Those funds are invested by, I believe—my recollection is that about 18 different external fund managers manage that money. Those funds, as did every fund in 2008-09, lost a lot of money. It actually made it back in 2009-10.

So we have an interesting situation where unrealized gains and losses are recorded on OPG’s books. The province doesn’t use that form of accounting. Under PSAB accounting, public sector accounting, we’re allowed to only look at realized gains and losses. The justification for that is that this is a fund where we’re not going to actually use the money for 20 or 30 years. Why do the volatility up and down?

Interestingly, in fiscal 2008-09 the fund lost just over $1 billion. In fiscal 2009-10 the fund made just over $1 billion. So if you’d fallen asleep two years ago and you looked at the fund’s record, you would think that—I think the difference was about $5 million. On OPG’s books, on the other hand, one year they had a billion-dollar loss; the next year they had a billion-dollar gain.

What we did, with the province’s accounting, was take all that out and only recognize the realized gains and losses, so that really smoothed it out.

But it does make for some very interesting ins and outs. It makes it actually more confusing, as the minister was referring to, when you look at the estimates for OEFC, because of the accounting ins and outs that take place.

Hon. Dwight Duncan: If I might just respond a little bit more to that: This whole issue of PSAB rules and so on is something that finance ministers across the country are concerned about. This is a good example, I think, of how rules that are designed to improve transparency and accountability, in my view, don’t do that. The one thing you learn as finance minister—and I think my colleagues of all political stripes from across the country would attest to this—is that accountants rule the world. These rules can be complex and, at times, challenging.

The Chair (Mr. Garfield Dunlop): Okay, that concludes your time, Mr. Tabuns.

We’ll now go for the final round today. It’s 14 minutes for the government members. We’ll have the vote right after this too.

Ms. Leeanna Pendergast: Minister, I had the privilege this morning in my riding, in the small township of Wellesley, to be part of the announcement for the proposed Ontario energy and property tax credit. I must say, Minister, that seniors were very enthusiastic and very pleased to hear this proposed tax credit.

I’d like to follow up on that, though, Minister. My question about seniors is really quite straightforward. On behalf of the seniors in Wellesley and across Ontario, I’m wondering what the government is doing to support our seniors. It’s a pretty broad question, but—

Hon. Dwight Duncan: For good reason: There’s a broad range of programs and services that we are providing as well, some of which we’re very proud of, and that, quite frankly, I don’t think we’ve spent enough time informing people about.
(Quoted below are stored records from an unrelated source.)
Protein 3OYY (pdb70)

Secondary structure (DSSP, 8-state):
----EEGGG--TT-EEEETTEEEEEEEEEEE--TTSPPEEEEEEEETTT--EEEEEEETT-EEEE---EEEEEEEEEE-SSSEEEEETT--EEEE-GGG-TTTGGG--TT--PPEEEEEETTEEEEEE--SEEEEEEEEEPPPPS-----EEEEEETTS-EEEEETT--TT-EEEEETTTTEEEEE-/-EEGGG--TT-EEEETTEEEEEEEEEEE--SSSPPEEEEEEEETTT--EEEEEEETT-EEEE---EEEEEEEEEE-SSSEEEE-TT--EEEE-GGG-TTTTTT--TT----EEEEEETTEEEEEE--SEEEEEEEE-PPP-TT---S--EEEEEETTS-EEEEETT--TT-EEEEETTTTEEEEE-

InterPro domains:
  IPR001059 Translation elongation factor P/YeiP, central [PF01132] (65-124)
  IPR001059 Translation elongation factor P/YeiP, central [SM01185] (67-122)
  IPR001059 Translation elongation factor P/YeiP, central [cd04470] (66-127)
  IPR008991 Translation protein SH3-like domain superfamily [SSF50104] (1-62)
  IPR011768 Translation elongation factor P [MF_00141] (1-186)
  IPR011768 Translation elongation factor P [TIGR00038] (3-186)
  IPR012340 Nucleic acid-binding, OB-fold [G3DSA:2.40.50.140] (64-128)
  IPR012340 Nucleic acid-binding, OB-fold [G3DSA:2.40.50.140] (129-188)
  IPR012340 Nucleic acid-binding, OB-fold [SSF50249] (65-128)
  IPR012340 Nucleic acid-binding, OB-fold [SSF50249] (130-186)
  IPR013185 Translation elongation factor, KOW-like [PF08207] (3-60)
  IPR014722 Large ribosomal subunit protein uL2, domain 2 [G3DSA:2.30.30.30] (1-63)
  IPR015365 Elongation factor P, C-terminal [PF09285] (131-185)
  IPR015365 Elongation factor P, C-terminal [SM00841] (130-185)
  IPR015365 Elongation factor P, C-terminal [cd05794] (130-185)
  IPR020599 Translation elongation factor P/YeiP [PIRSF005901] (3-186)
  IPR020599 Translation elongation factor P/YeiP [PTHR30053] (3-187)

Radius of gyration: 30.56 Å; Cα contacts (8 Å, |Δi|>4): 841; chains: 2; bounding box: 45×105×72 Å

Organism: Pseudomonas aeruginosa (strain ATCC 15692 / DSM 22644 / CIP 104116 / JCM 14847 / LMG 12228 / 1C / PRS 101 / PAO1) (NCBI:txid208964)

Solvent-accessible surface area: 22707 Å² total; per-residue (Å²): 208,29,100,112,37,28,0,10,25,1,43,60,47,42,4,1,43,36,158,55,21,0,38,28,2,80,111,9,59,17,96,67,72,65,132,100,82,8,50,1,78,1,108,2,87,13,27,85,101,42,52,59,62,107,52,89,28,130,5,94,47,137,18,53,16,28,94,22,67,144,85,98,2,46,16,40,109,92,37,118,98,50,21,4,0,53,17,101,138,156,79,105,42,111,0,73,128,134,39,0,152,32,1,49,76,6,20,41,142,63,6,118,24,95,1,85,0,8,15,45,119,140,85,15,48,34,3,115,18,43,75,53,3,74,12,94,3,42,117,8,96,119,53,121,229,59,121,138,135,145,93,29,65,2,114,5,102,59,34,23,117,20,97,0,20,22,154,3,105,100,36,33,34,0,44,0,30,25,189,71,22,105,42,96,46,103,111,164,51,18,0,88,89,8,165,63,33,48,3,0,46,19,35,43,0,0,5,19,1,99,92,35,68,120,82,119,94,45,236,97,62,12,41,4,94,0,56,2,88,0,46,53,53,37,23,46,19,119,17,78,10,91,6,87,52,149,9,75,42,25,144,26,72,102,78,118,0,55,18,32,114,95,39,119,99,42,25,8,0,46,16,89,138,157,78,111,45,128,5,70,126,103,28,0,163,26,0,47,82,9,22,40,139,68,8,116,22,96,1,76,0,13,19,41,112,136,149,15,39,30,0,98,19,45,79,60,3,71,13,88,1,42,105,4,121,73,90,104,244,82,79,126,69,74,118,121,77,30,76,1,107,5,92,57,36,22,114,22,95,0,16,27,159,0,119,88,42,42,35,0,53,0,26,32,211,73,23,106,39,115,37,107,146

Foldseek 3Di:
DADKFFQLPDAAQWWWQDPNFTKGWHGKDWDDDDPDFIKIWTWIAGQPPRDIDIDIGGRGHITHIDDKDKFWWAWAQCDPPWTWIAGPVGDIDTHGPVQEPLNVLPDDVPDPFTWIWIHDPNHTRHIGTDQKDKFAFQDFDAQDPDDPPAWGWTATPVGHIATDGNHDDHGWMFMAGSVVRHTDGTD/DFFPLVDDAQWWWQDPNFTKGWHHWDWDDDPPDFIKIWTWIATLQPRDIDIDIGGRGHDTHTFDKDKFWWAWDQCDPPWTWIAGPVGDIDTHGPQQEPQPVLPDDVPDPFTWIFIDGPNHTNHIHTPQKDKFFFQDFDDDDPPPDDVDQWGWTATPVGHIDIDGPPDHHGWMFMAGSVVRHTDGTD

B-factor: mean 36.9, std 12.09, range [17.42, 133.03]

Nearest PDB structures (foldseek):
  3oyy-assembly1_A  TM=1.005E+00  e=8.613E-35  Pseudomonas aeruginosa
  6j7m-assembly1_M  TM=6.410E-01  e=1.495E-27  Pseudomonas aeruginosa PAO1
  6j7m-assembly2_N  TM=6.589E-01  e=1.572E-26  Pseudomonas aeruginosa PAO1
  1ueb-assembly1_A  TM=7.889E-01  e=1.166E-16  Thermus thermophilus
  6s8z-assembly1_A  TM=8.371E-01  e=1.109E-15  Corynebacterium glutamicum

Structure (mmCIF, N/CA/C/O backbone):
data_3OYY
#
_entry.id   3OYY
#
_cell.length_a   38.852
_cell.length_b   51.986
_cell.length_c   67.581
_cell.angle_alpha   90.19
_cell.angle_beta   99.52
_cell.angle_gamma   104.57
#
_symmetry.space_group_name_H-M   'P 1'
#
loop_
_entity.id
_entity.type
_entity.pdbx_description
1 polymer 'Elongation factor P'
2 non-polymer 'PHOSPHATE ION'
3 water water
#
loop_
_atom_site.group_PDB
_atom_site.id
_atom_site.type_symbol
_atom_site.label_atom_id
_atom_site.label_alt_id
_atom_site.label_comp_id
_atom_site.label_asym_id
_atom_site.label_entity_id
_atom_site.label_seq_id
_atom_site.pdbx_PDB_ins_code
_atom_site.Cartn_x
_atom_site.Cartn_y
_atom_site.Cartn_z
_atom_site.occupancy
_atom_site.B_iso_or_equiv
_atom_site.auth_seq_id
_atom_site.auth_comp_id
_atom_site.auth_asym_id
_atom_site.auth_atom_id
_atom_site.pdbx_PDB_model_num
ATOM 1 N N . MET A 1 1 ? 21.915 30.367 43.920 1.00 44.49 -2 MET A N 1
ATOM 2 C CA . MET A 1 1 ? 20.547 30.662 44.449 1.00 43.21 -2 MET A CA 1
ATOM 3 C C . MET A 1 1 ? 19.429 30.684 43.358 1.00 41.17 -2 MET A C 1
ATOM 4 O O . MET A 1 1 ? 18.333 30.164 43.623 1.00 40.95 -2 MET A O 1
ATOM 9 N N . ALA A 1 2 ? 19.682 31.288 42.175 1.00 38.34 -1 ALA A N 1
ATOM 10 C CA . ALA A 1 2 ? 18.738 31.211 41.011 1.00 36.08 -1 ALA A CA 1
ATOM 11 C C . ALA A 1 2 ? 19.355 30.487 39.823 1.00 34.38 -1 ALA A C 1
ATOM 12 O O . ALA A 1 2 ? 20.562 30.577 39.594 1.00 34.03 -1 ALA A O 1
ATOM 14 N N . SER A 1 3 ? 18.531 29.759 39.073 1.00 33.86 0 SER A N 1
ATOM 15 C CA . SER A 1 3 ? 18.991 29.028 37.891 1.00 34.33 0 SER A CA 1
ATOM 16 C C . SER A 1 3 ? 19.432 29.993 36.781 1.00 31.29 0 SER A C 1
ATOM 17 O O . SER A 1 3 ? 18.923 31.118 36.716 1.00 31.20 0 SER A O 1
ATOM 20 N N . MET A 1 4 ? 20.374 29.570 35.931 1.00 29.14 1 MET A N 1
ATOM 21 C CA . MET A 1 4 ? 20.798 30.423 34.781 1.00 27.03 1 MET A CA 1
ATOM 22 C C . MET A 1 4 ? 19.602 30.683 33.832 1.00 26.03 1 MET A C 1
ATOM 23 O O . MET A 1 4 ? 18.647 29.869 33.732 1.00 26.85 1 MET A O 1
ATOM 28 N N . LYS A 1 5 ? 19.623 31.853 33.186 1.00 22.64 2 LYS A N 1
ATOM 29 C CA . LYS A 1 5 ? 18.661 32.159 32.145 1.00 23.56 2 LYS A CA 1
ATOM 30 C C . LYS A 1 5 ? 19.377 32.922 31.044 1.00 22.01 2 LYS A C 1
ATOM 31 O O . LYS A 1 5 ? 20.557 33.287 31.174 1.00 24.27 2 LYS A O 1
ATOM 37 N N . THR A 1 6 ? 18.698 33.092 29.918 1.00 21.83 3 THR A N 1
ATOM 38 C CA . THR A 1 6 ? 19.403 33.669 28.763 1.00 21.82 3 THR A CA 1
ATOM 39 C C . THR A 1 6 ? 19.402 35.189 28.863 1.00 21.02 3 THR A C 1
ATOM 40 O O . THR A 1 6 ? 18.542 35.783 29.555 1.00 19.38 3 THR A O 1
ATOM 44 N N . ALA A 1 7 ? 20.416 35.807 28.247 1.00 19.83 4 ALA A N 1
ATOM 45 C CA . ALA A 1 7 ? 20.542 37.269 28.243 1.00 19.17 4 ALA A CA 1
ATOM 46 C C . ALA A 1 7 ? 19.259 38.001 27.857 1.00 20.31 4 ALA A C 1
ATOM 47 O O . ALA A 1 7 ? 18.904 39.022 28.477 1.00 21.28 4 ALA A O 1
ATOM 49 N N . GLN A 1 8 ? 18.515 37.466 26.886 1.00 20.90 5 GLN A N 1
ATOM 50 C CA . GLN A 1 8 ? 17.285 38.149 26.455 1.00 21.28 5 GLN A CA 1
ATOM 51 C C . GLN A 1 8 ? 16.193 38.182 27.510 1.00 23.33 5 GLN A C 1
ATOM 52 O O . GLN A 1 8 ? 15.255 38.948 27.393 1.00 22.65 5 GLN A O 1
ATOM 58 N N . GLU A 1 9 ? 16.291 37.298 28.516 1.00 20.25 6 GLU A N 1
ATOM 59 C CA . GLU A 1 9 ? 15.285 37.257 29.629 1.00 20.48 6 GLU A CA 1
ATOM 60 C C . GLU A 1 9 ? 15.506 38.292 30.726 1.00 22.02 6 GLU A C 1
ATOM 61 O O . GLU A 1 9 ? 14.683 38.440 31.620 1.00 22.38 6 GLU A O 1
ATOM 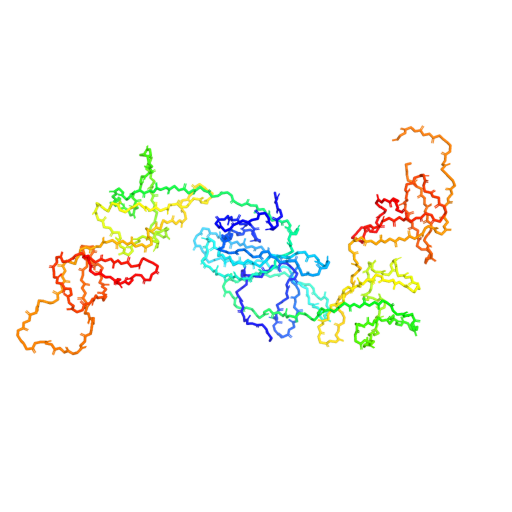67 N N . PHE A 1 10 ? 16.663 39.014 30.712 1.00 20.37 7 PHE A N 1
ATOM 68 C CA . PHE A 1 10 ? 16.953 39.990 31.738 1.00 19.47 7 PHE A CA 1
ATOM 69 C C . PHE A 1 10 ? 16.338 41.342 31.405 1.00 20.79 7 PHE A C 1
ATOM 70 O O . PHE A 1 10 ? 16.201 41.691 30.227 1.00 23.71 7 PHE A O 1
ATOM 78 N N . ARG A 1 11 ? 15.852 41.981 32.440 1.00 22.37 8 ARG A N 1
ATOM 79 C CA . ARG A 1 11 ? 15.424 43.365 32.320 1.00 23.70 8 ARG A CA 1
ATOM 80 C C . ARG A 1 11 ? 16.005 44.320 33.329 1.00 22.65 8 ARG A C 1
ATOM 81 O O . ARG A 1 11 ? 16.606 43.956 34.351 1.00 21.90 8 ARG A O 1
ATOM 89 N N . ALA A 1 12 ? 15.795 45.594 33.065 1.00 23.60 9 ALA A N 1
ATOM 90 C CA . ALA A 1 12 ? 16.295 46.588 33.985 1.00 24.73 9 ALA A CA 1
ATOM 91 C C . ALA A 1 12 ? 15.919 46.374 35.438 1.00 26.06 9 ALA A C 1
ATOM 92 O O . ALA A 1 12 ? 14.739 46.038 35.761 1.00 27.61 9 ALA A O 1
ATOM 94 N N . GLY A 1 13 ? 16.914 46.588 36.307 1.00 25.45 10 GLY A N 1
ATOM 95 C CA . GLY A 1 13 ? 16.862 46.376 37.731 1.00 24.10 10 GLY A CA 1
ATOM 96 C C . GLY A 1 13 ? 17.183 44.977 38.206 1.00 21.49 10 GLY A C 1
ATOM 97 O O . GLY A 1 13 ? 17.360 44.767 39.398 1.00 23.56 10 GLY A O 1
ATOM 98 N N . GLN A 1 14 ? 17.248 44.025 37.287 1.00 20.49 11 GLN A N 1
ATOM 99 C CA . GLN A 1 14 ? 17.629 42.670 37.676 1.00 19.54 11 GLN A CA 1
ATOM 100 C C . GLN A 1 14 ? 19.157 42.697 37.752 1.00 20.40 11 GLN A C 1
ATOM 101 O O . GLN A 1 14 ? 19.742 43.633 37.303 1.00 22.26 11 GLN A O 1
ATOM 107 N N . VAL A 1 15 ? 19.717 41.638 38.282 1.00 18.85 12 VAL A N 1
ATOM 108 C CA . VAL A 1 15 ? 21.199 41.592 38.586 1.00 20.13 12 VAL A CA 1
ATOM 109 C C . VAL A 1 15 ? 21.753 40.280 37.996 1.00 20.28 12 VAL A C 1
ATOM 110 O O . VAL A 1 15 ? 21.153 39.227 38.163 1.00 22.56 12 VAL A O 1
ATOM 114 N N . ALA A 1 16 ? 22.913 40.322 37.324 1.00 22.19 13 ALA A N 1
ATOM 115 C CA . ALA A 1 16 ? 23.483 39.128 36.718 1.00 21.04 13 ALA A CA 1
ATOM 116 C C . ALA A 1 16 ? 24.892 38.984 37.283 1.00 22.15 13 ALA A C 1
ATOM 117 O O . ALA A 1 16 ? 25.537 39.970 37.563 1.00 21.56 13 ALA A O 1
ATOM 119 N N . ASN A 1 17 ? 25.283 37.742 37.467 1.00 21.10 14 ASN A N 1
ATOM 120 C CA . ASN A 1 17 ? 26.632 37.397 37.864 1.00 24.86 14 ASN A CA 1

For instance, for 2010 and subsequent years, we have doubled the maximum amount of the Ontario senior homeowners’ property tax grant to $500. As you know, today we announced another expansion of that. Over the next five years, that grant alone will provide $1 billion in property tax relief to more than 600,000 low- to middle-income seniors within their own homes.
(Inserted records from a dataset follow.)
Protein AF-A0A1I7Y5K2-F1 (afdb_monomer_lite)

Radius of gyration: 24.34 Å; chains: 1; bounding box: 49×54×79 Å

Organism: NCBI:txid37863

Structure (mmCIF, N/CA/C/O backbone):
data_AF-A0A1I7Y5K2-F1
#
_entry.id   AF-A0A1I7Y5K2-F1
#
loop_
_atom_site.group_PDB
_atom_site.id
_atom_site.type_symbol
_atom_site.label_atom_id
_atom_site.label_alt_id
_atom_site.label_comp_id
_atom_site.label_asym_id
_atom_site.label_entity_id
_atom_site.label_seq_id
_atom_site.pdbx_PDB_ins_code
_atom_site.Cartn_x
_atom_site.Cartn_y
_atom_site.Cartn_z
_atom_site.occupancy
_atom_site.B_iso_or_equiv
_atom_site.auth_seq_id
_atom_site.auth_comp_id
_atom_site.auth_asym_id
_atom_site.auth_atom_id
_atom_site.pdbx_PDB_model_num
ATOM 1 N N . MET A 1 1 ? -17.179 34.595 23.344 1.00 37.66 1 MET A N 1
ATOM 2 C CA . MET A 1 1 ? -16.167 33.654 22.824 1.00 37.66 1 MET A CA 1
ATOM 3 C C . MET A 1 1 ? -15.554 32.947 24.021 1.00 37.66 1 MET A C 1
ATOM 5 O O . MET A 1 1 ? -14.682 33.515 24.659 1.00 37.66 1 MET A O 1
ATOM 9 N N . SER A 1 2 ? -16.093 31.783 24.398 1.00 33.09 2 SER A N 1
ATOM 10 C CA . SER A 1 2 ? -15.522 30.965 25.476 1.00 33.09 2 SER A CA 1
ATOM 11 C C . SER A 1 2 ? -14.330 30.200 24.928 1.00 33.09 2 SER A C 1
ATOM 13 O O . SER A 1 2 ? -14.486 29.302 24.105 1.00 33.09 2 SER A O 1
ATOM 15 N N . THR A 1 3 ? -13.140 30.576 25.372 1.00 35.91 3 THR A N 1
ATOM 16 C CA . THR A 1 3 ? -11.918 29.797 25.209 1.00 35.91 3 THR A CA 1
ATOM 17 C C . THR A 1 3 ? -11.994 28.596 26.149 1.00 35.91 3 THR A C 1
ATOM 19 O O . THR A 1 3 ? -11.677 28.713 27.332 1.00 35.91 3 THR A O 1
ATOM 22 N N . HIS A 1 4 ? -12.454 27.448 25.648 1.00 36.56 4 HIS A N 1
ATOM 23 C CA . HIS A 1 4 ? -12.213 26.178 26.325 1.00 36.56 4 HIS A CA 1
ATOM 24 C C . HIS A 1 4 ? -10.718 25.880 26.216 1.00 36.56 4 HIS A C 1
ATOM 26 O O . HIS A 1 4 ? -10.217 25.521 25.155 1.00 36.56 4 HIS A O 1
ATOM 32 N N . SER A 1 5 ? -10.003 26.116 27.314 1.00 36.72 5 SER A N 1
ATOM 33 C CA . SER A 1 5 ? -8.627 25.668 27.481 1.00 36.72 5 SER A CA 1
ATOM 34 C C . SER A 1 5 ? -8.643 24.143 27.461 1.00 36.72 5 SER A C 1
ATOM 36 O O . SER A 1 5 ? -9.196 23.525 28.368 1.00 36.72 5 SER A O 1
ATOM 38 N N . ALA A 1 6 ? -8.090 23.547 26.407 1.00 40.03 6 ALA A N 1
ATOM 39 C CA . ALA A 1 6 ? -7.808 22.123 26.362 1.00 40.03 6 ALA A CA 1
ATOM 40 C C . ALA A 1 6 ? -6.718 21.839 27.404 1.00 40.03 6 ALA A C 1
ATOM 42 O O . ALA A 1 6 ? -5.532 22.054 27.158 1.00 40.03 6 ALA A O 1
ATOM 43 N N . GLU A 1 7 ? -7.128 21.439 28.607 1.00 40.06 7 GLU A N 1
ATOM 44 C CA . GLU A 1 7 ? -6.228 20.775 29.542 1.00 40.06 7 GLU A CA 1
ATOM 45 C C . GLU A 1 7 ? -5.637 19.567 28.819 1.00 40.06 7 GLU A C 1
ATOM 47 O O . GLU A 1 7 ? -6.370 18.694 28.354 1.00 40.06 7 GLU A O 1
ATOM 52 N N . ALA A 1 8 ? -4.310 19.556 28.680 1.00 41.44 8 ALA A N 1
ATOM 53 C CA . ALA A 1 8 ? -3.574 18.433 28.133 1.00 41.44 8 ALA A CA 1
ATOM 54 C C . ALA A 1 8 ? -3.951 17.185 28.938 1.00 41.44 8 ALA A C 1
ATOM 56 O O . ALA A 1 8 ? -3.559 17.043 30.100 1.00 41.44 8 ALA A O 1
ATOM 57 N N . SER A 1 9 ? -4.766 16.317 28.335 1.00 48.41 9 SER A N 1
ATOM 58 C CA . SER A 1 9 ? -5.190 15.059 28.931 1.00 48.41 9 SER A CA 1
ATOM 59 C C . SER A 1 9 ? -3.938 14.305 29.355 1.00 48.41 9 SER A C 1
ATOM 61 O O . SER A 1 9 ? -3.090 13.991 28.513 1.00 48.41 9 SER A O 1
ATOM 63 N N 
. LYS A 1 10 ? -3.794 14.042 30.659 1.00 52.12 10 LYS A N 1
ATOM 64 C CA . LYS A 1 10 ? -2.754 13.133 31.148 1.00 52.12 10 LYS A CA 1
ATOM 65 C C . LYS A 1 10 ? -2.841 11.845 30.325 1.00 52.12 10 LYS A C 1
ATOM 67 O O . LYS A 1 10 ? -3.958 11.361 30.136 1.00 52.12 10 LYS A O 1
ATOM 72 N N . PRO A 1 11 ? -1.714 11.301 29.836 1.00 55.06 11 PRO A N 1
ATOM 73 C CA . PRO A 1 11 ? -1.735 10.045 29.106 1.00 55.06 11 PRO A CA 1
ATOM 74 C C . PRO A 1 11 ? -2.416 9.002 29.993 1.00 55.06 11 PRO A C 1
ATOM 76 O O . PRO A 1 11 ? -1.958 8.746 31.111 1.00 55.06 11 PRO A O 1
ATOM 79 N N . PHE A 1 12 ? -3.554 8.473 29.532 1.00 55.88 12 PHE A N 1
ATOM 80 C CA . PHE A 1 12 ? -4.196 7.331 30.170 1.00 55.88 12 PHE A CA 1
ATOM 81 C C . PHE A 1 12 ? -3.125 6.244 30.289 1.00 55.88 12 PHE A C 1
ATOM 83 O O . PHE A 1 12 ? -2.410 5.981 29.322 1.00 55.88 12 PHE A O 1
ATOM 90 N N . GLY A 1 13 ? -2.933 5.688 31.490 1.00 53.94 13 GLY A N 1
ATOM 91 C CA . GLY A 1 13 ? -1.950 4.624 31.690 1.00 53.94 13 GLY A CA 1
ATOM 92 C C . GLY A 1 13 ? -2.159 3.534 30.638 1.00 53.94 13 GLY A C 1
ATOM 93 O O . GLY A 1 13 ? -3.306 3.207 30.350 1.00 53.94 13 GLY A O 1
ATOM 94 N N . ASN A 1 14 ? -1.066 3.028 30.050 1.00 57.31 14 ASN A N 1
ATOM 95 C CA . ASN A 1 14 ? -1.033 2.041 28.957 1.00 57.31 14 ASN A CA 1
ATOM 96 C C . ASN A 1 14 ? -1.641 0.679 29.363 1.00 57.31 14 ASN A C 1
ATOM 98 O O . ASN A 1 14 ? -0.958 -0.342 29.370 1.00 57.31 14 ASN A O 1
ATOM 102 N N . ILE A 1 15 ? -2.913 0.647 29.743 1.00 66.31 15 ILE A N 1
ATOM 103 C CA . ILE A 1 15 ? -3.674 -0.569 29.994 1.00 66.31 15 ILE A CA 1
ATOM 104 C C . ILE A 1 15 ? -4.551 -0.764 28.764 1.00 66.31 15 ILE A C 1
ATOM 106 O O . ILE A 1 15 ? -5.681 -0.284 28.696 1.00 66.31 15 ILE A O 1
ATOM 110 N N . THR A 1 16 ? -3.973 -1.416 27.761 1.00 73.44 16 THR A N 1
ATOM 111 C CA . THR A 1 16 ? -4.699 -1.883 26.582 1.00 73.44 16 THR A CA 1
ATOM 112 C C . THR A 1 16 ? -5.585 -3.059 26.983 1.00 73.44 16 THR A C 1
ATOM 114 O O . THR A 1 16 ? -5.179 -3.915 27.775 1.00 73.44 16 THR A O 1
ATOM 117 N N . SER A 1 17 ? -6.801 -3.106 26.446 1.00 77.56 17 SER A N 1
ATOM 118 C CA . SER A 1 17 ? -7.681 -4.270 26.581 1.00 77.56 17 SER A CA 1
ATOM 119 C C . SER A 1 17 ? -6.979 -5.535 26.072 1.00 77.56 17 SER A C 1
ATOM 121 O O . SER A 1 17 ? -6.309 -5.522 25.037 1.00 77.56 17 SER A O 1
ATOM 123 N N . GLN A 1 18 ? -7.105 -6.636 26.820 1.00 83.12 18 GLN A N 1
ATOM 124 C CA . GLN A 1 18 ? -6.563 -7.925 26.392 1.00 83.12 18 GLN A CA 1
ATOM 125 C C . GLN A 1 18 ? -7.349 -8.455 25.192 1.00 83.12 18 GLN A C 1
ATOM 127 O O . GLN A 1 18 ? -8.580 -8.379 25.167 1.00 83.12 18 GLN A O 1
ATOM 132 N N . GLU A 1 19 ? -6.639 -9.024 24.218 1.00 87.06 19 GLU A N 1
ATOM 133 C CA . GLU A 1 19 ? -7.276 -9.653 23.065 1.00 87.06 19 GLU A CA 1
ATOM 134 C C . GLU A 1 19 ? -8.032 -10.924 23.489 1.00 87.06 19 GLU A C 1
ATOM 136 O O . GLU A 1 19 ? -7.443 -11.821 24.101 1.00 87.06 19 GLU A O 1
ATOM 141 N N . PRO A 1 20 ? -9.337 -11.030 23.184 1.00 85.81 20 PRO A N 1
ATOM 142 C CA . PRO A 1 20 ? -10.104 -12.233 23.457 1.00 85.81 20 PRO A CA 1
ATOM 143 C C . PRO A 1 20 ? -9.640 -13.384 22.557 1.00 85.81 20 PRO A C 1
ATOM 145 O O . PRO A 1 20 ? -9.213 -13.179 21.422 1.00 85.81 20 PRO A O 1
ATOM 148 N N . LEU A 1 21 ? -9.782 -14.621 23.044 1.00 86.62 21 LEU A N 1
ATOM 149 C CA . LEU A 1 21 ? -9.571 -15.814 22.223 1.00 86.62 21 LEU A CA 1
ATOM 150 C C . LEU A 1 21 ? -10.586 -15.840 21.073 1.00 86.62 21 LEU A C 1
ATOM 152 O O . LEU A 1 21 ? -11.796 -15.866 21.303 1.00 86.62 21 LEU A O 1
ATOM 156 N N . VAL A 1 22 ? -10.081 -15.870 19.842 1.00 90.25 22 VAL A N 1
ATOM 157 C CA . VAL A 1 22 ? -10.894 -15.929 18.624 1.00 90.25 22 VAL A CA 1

The 2010 budget also proposes reforms for locked-in accounts to give seniors and other Ontarians more flexibility in accessing funds in those accounts.

The government is addressing the short-term economic challenges that pension plans are facing, while moving forward with long-term reforms to strengthen the pension system for Ontarians. We talked a lot about that earlier on this afternoon.

Our government will strengthen the accountability of home care services among service providers and community care access centres throughout the province.

In addition, we’re introducing new quality measures that will strengthen the way community care access centres make arrangements for home care services, provide information and referrals to community-related services, and authorize admission to long-term-care homes.

Beginning in 2009, through the Ontario Health Quality Council, the government has publicly reported for the first time on quality of care in long-term-care homes in the form of resident health outcomes and satisfaction.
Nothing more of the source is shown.